The takeover of Email Limited was unusual in a number of respects. It took almost a year to finalise, and attracted the attention of the Australian Competition & Consumer Commission (ACCC).

At the time, Smorgon Steel was keen to expand its wholesale steel distribution network and wished to acquire that business from Email. However, the dominant steel business in Australia at that time was BHP Steel. (Note: At the time of the takeover, BHP Steel was the Australian steel-making division of BHP. The BHP Steel businesses were subsequently divested as OneSteel and BlueScope.) Email Limited was a major customer of BHP Steel for its appliance manufacturing business, and also a major wholesale distribution channel for BHP Steel. BHP was not happy about losing Email as a customer, and as a distributor to its smaller rival, Smorgon. BHP bought a 14% stake in Email Limited on the stockmarket to attempt to block the deal. This then caused a fight among the society.
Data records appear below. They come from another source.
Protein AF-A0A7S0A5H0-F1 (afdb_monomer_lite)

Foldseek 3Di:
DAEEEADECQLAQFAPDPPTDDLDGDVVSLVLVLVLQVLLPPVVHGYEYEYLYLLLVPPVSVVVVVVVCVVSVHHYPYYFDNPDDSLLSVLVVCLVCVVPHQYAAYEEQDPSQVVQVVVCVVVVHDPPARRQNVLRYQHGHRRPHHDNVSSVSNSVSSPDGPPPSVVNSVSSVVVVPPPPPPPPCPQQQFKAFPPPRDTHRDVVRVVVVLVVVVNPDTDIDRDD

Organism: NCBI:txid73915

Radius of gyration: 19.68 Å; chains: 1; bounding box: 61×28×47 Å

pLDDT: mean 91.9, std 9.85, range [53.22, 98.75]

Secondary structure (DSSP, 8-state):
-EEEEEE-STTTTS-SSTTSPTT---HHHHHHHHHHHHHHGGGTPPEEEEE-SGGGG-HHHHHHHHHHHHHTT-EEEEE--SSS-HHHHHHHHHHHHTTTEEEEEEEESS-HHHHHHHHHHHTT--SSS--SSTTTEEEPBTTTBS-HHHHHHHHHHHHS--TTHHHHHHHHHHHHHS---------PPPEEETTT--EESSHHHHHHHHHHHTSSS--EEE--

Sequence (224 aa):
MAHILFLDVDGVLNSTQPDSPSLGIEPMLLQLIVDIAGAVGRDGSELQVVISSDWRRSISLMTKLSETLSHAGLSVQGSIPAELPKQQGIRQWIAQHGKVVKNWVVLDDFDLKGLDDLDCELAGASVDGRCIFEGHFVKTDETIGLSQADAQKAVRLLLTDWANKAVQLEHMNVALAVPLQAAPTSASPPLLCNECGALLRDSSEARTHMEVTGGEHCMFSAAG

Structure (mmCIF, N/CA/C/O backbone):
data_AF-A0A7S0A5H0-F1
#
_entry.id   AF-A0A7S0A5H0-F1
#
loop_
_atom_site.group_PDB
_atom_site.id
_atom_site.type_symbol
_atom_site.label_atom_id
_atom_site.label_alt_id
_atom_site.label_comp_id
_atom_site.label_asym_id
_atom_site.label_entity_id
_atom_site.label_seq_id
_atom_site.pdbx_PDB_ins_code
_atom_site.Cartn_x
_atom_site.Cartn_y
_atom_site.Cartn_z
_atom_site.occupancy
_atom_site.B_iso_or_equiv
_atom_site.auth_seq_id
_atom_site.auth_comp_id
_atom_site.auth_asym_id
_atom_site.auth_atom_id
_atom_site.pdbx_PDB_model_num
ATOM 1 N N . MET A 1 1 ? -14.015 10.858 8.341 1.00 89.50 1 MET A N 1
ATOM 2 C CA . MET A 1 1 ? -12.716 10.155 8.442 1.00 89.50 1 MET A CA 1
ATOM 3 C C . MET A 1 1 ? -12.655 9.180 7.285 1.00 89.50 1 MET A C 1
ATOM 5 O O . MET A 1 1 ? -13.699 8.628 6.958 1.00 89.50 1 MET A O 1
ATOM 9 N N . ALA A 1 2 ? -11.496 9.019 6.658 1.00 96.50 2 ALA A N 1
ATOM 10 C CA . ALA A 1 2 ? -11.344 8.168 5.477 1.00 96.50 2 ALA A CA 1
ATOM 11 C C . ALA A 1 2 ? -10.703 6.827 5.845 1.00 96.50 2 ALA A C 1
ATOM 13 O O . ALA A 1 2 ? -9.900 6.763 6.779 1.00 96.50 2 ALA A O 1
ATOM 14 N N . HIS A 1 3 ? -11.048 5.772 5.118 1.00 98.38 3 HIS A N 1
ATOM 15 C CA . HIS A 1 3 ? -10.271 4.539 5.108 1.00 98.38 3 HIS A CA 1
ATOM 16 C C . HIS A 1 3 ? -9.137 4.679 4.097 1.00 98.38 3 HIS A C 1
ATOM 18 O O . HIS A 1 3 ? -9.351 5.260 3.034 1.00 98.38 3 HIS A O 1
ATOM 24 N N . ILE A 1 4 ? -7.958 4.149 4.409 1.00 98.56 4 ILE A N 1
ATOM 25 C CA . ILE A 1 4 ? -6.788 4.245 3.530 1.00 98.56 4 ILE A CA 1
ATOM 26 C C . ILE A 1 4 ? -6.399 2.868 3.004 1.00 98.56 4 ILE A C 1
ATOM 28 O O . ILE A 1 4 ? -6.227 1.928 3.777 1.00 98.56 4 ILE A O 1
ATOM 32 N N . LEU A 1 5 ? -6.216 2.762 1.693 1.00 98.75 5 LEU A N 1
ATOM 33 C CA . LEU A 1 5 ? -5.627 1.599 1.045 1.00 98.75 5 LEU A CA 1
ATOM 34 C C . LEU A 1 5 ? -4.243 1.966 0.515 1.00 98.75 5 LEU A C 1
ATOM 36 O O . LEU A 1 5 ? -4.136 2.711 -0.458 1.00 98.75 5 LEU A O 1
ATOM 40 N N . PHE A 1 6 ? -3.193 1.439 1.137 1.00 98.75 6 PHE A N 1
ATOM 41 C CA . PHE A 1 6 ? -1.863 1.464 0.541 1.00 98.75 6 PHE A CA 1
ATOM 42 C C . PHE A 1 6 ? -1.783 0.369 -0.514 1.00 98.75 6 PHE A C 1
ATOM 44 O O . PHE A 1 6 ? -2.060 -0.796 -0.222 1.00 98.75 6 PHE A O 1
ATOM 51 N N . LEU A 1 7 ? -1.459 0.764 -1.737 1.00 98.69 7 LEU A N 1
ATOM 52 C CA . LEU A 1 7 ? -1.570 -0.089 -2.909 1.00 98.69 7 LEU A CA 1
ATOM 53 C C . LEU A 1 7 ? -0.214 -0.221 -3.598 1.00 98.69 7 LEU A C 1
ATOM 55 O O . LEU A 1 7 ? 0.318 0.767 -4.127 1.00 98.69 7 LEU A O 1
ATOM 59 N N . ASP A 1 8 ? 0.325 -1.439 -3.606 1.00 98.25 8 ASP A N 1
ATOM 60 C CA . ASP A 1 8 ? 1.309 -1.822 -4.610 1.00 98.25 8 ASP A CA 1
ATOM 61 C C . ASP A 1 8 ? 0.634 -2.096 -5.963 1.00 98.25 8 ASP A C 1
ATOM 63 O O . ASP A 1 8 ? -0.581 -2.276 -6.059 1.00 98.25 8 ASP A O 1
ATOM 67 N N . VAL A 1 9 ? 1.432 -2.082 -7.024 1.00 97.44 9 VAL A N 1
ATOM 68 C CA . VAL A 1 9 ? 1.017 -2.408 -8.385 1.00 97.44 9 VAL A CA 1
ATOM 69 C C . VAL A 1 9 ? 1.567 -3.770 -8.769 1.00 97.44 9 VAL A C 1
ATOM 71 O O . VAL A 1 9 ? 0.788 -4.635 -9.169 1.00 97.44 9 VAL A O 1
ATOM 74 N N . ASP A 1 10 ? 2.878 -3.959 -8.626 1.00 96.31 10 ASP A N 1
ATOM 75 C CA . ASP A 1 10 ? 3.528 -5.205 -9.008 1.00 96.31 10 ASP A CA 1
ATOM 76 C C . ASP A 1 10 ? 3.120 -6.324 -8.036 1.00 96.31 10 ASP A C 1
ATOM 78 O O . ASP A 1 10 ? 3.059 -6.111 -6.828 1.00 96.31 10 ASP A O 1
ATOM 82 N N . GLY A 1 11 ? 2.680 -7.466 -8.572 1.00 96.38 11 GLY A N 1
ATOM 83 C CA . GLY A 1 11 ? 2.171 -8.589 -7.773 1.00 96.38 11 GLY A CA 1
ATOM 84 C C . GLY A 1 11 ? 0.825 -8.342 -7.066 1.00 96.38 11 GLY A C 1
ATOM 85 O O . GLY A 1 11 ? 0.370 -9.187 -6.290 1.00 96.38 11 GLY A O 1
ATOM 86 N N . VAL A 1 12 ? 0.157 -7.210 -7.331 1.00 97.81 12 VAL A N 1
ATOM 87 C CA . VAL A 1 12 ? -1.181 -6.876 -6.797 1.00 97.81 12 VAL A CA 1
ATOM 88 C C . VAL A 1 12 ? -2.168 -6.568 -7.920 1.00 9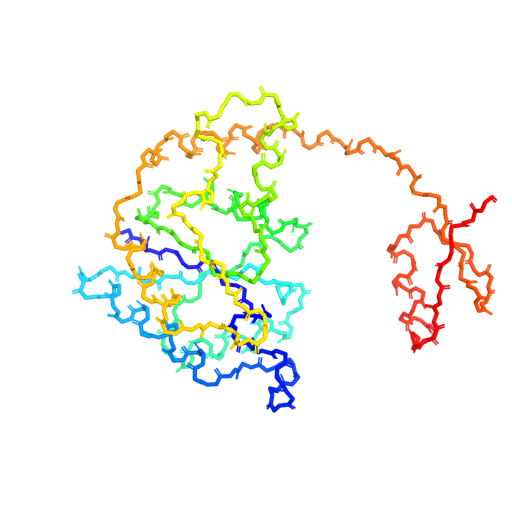7.81 12 VAL A C 1
ATOM 90 O O . VAL A 1 12 ? -3.219 -7.201 -8.011 1.00 97.81 12 VAL A O 1
ATOM 93 N N . LEU A 1 13 ? -1.849 -5.587 -8.766 1.00 97.62 13 LEU A N 1
ATOM 94 C CA . LEU A 1 13 ? -2.651 -5.170 -9.923 1.00 97.62 13 LEU A CA 1
ATOM 95 C C . LEU A 1 13 ? -2.156 -5.760 -11.244 1.00 97.62 13 LEU A C 1
ATOM 97 O O . LEU A 1 13 ? -2.797 -5.572 -12.281 1.00 97.62 13 LEU A O 1
ATOM 101 N N . ASN A 1 14 ? -1.032 -6.458 -11.202 1.00 95.44 14 ASN A N 1
ATOM 102 C CA . ASN A 1 14 ? -0.542 -7.325 -12.253 1.00 95.44 14 ASN A CA 1
ATOM 103 C C . ASN A 1 14 ? -0.044 -8.630 -11.627 1.00 95.44 14 ASN A C 1
ATOM 105 O O . ASN A 1 14 ? 0.116 -8.733 -10.407 1.00 95.44 14 ASN A O 1
ATOM 109 N N . SER A 1 15 ? 0.173 -9.622 -12.476 1.00 93.00 15 SER A N 1
ATOM 110 C CA . SER A 1 15 ? 0.759 -10.901 -12.103 1.00 93.00 15 SER A CA 1
ATOM 111 C C . SER A 1 15 ? 1.997 -11.210 -12.944 1.00 93.00 15 SER A C 1
ATOM 113 O O . SER A 1 15 ? 2.247 -10.577 -13.974 1.00 93.00 15 SER A O 1
ATOM 115 N N . THR A 1 16 ? 2.766 -12.219 -12.539 1.00 90.75 16 THR A N 1
ATOM 116 C CA . THR A 1 16 ? 3.861 -12.774 -13.353 1.00 90.75 16 THR A CA 1
ATOM 117 C C . THR A 1 16 ? 3.396 -13.858 -14.337 1.00 90.75 16 THR A C 1
ATOM 119 O O . THR A 1 16 ? 4.225 -14.566 -14.917 1.00 90.75 16 THR A O 1
ATOM 122 N N . GLN A 1 17 ? 2.081 -14.007 -14.559 1.00 89.06 17 GLN A N 1
ATOM 123 C CA . GLN A 1 17 ? 1.562 -14.988 -15.515 1.00 89.06 17 GLN A CA 1
ATOM 124 C C . GLN A 1 17 ? 1.972 -14.646 -16.955 1.00 89.06 17 GLN A C 1
ATOM 126 O O . GLN A 1 17 ? 2.114 -13.471 -17.295 1.00 89.06 17 GLN A O 1
ATOM 131 N N . PRO A 1 18 ? 2.152 -15.649 -17.837 1.00 86.44 18 PRO A N 1
ATOM 132 C CA . PRO A 1 18 ? 2.619 -15.418 -19.207 1.00 86.44 18 PRO A CA 1
ATOM 133 C C . PRO A 1 18 ? 1.732 -14.492 -20.054 1.00 86.44 18 PRO A C 1
ATOM 135 O O . PRO A 1 18 ? 2.213 -13.897 -21.015 1.00 86.44 18 PRO A O 1
ATOM 138 N N . ASP A 1 19 ? 0.441 -14.409 -19.741 1.00 86.75 19 ASP A N 1
ATOM 139 C CA . ASP A 1 19 ? -0.558 -13.563 -20.397 1.00 86.75 19 ASP A CA 1
ATOM 140 C C . ASP A 1 19 ? -0.751 -12.198 -19.715 1.00 86.75 19 ASP A C 1
ATOM 142 O O . ASP A 1 19 ? -1.469 -11.344 -20.246 1.00 86.75 19 ASP A O 1
ATOM 146 N N . SER A 1 20 ? -0.073 -11.962 -18.589 1.00 81.25 20 SER A N 1
ATOM 147 C CA . SER A 1 20 ? -0.095 -10.685 -17.887 1.00 81.25 20 SER A CA 1
ATOM 148 C C . SER A 1 20 ? 0.601 -9.595 -18.712 1.00 81.25 20 SER A C 1
ATOM 150 O O . SER A 1 20 ? 1.699 -9.798 -19.248 1.00 81.25 20 SER A O 1
ATOM 152 N N . PRO A 1 21 ? -0.010 -8.406 -18.848 1.00 81.25 21 PRO A N 1
ATOM 153 C CA . PRO A 1 21 ? 0.595 -7.310 -19.583 1.00 81.25 21 PRO A CA 1
ATOM 154 C C . PRO A 1 21 ? 1.854 -6.809 -18.865 1.00 81.25 21 PRO A C 1
ATOM 156 O O . PRO A 1 21 ? 1.796 -6.361 -17.720 1.00 81.25 21 PRO A O 1
ATOM 159 N N . SER A 1 22 ? 2.989 -6.780 -19.570 1.00 81.62 22 SER A N 1
ATOM 160 C CA . SER A 1 22 ? 4.213 -6.168 -19.044 1.00 81.62 22 SER A CA 1
ATOM 161 C C . SER A 1 22 ? 3.957 -4.704 -18.673 1.00 81.62 22 SER A C 1
ATOM 163 O O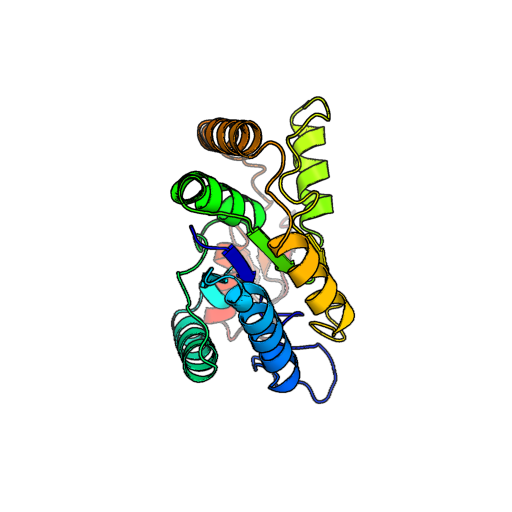 . SER A 1 22 ? 3.587 -3.900 -19.532 1.00 81.62 22 SER A O 1
ATOM 165 N N . LEU A 1 23 ? 4.148 -4.354 -17.394 1.00 81.19 23 LEU A N 1
ATOM 166 C CA . LEU A 1 23 ? 3.897 -3.004 -16.862 1.00 81.19 23 LEU A CA 1
ATOM 167 C C . LEU A 1 23 ? 2.453 -2.510 -17.123 1.00 81.19 23 LEU A C 1
ATOM 169 O O . LEU A 1 23 ? 2.195 -1.325 -17.401 1.00 81.19 23 LEU A O 1
ATOM 173 N N . GLY A 1 24 ? 1.501 -3.443 -17.093 1.00 91.25 24 GLY A N 1
ATOM 174 C CA . GLY A 1 24 ? 0.072 -3.184 -17.206 1.00 91.25 24 GLY A CA 1
ATOM 175 C C . GLY A 1 24 ? -0.665 -3.315 -15.878 1.00 91.25 24 GLY A C 1
ATOM 176 O O . GLY A 1 24 ? -0.088 -3.674 -14.860 1.00 91.25 24 GLY A O 1
ATOM 177 N N . ILE A 1 25 ? -1.955 -2.987 -15.920 1.00 96.31 25 ILE A N 1
ATOM 178 C CA . ILE A 1 25 ? -2.918 -3.240 -14.848 1.00 96.31 25 ILE A CA 1
ATOM 179 C C . ILE A 1 25 ? -3.945 -4.203 -15.429 1.00 96.31 25 ILE A C 1
ATOM 181 O O . ILE A 1 25 ? -4.528 -3.921 -16.480 1.00 96.31 25 ILE A O 1
ATOM 185 N N . GLU A 1 26 ? -4.161 -5.329 -14.767 1.00 96.44 26 GLU A N 1
ATOM 186 C CA . GLU A 1 26 ? -5.150 -6.312 -15.182 1.00 96.44 26 GLU A CA 1
ATOM 187 C C . GLU A 1 26 ? -6.562 -5.843 -14.787 1.00 96.44 26 GLU A C 1
ATOM 189 O O . GLU A 1 26 ? -6.822 -5.587 -13.606 1.00 96.44 26 GLU A O 1
ATOM 194 N N . PRO A 1 27 ? -7.518 -5.747 -15.734 1.00 96.25 27 PRO A N 1
ATOM 195 C CA . PRO A 1 27 ? -8.855 -5.226 -15.441 1.00 96.25 27 PRO A CA 1
ATOM 196 C C . PRO A 1 27 ? -9.601 -5.997 -14.346 1.00 96.25 27 PRO A C 1
ATOM 198 O O . PRO A 1 27 ? -10.347 -5.400 -13.573 1.00 96.25 27 PRO A O 1
ATOM 201 N N . MET A 1 28 ? -9.392 -7.315 -14.258 1.00 96.56 28 MET A N 1
ATOM 202 C CA . MET A 1 28 ? -10.022 -8.145 -13.229 1.00 96.56 28 MET A CA 1
ATOM 203 C C . MET A 1 28 ? -9.481 -7.842 -11.827 1.00 96.56 28 MET A C 1
ATOM 205 O O . MET A 1 28 ? -10.266 -7.750 -10.886 1.00 96.56 28 MET A O 1
ATOM 209 N N . LEU A 1 29 ? -8.169 -7.625 -11.688 1.00 97.44 29 LEU A N 1
ATOM 210 C CA . LEU A 1 29 ? -7.544 -7.266 -10.411 1.00 97.44 29 LEU A CA 1
ATOM 211 C C . LEU A 1 29 ? -7.952 -5.850 -9.977 1.00 97.44 29 LEU A C 1
ATOM 213 O O . LEU A 1 29 ? -8.268 -5.616 -8.811 1.00 97.44 29 LEU A O 1
ATOM 217 N N . LEU A 1 30 ? -8.057 -4.916 -10.929 1.00 98.06 30 LEU A N 1
ATOM 218 C CA . LEU A 1 30 ? -8.592 -3.576 -10.674 1.00 98.06 30 LEU A CA 1
ATOM 219 C C . LEU A 1 30 ? -10.048 -3.615 -10.188 1.00 98.06 30 LEU A C 1
ATOM 221 O O . LEU A 1 30 ? -10.400 -2.888 -9.257 1.00 98.06 30 LEU A O 1
ATOM 225 N N . GLN A 1 31 ? -10.885 -4.479 -10.772 1.00 98.31 31 GLN A N 1
ATOM 226 C CA . GLN A 1 31 ? -12.274 -4.637 -10.337 1.00 98.31 31 GLN A CA 1
ATOM 227 C C . GLN A 1 31 ? -12.363 -5.066 -8.866 1.00 98.31 31 GLN A C 1
ATOM 229 O O . GLN A 1 31 ? -13.235 -4.585 -8.147 1.00 98.31 31 GLN A O 1
ATOM 234 N N . LEU A 1 32 ? -11.427 -5.883 -8.374 1.00 98.56 32 LEU A N 1
ATOM 235 C CA . LEU A 1 32 ? -11.385 -6.251 -6.957 1.00 98.56 32 LEU A CA 1
ATOM 236 C C . LEU A 1 32 ? -11.104 -5.043 -6.047 1.00 98.56 32 LEU A C 1
ATOM 238 O O . LEU A 1 32 ? -11.698 -4.951 -4.975 1.00 98.56 32 LEU A O 1
ATOM 242 N N . ILE A 1 33 ? -10.276 -4.077 -6.466 1.00 98.62 33 ILE A N 1
ATOM 243 C CA . ILE A 1 33 ? -10.088 -2.818 -5.717 1.00 98.62 33 ILE A CA 1
ATOM 244 C C . ILE A 1 33 ? -11.374 -1.986 -5.703 1.00 98.62 33 ILE A C 1
ATOM 246 O O . ILE A 1 33 ? -11.747 -1.439 -4.661 1.00 98.62 33 ILE A O 1
ATOM 250 N N . VAL A 1 34 ? -12.078 -1.917 -6.837 1.00 98.44 34 VAL A N 1
ATOM 251 C CA . VAL A 1 34 ? -13.386 -1.249 -6.936 1.00 98.44 34 VAL A CA 1
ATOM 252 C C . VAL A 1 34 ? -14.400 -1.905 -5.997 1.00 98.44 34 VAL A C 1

Smorgon was really only interested in acquiring the steel wholesale and distribution business of Email Limited, and planned to on-sell the other businesses. As consideration for the takeover offer to Email Limited shareholders, Smorgon offered an unconventional combination of cash and a security whose eventual value depended on the (unknown) future resale price of the Email businesses that Smorgon did not want to keep. This indeterminate offer did not receive an enthusiastic reaction from stockmarket participants and investors. The Australian Competition and Consumer Commission investigated the deal because of concerns that the removal of the Email steel distribution business would significantly lessen competition in the wholesale steel distribution sector.

Eventually a deal was struck between the ACCC, BHP Steel and Smorgon to alleviate competition concerns, and the takeover went ahead.

The steel distribution business was acquired by Smorgon Steel (itself later merged in 2007 with OneSteel). The electricity and gas metering business was sold to private equity in 2003, and continues to manufacture electricity meters, under the 'Email' brand name, thence 'Ampy Email' (named after their UK metering subsidiary) and finally under the 'Landis+Gyr' name (following the acquisition of the Landis & Gyr metering company). The lock manufacturing business was sold to Assa Abloy of Sweden.

The competition concerns about the limited number of participants in the steel distribution business in Australia were revisited in 2006 and 2007, with the proposed merger of OneSteel and Smorgon Steel. This took more than a year to be completed due to protracted ACCC review.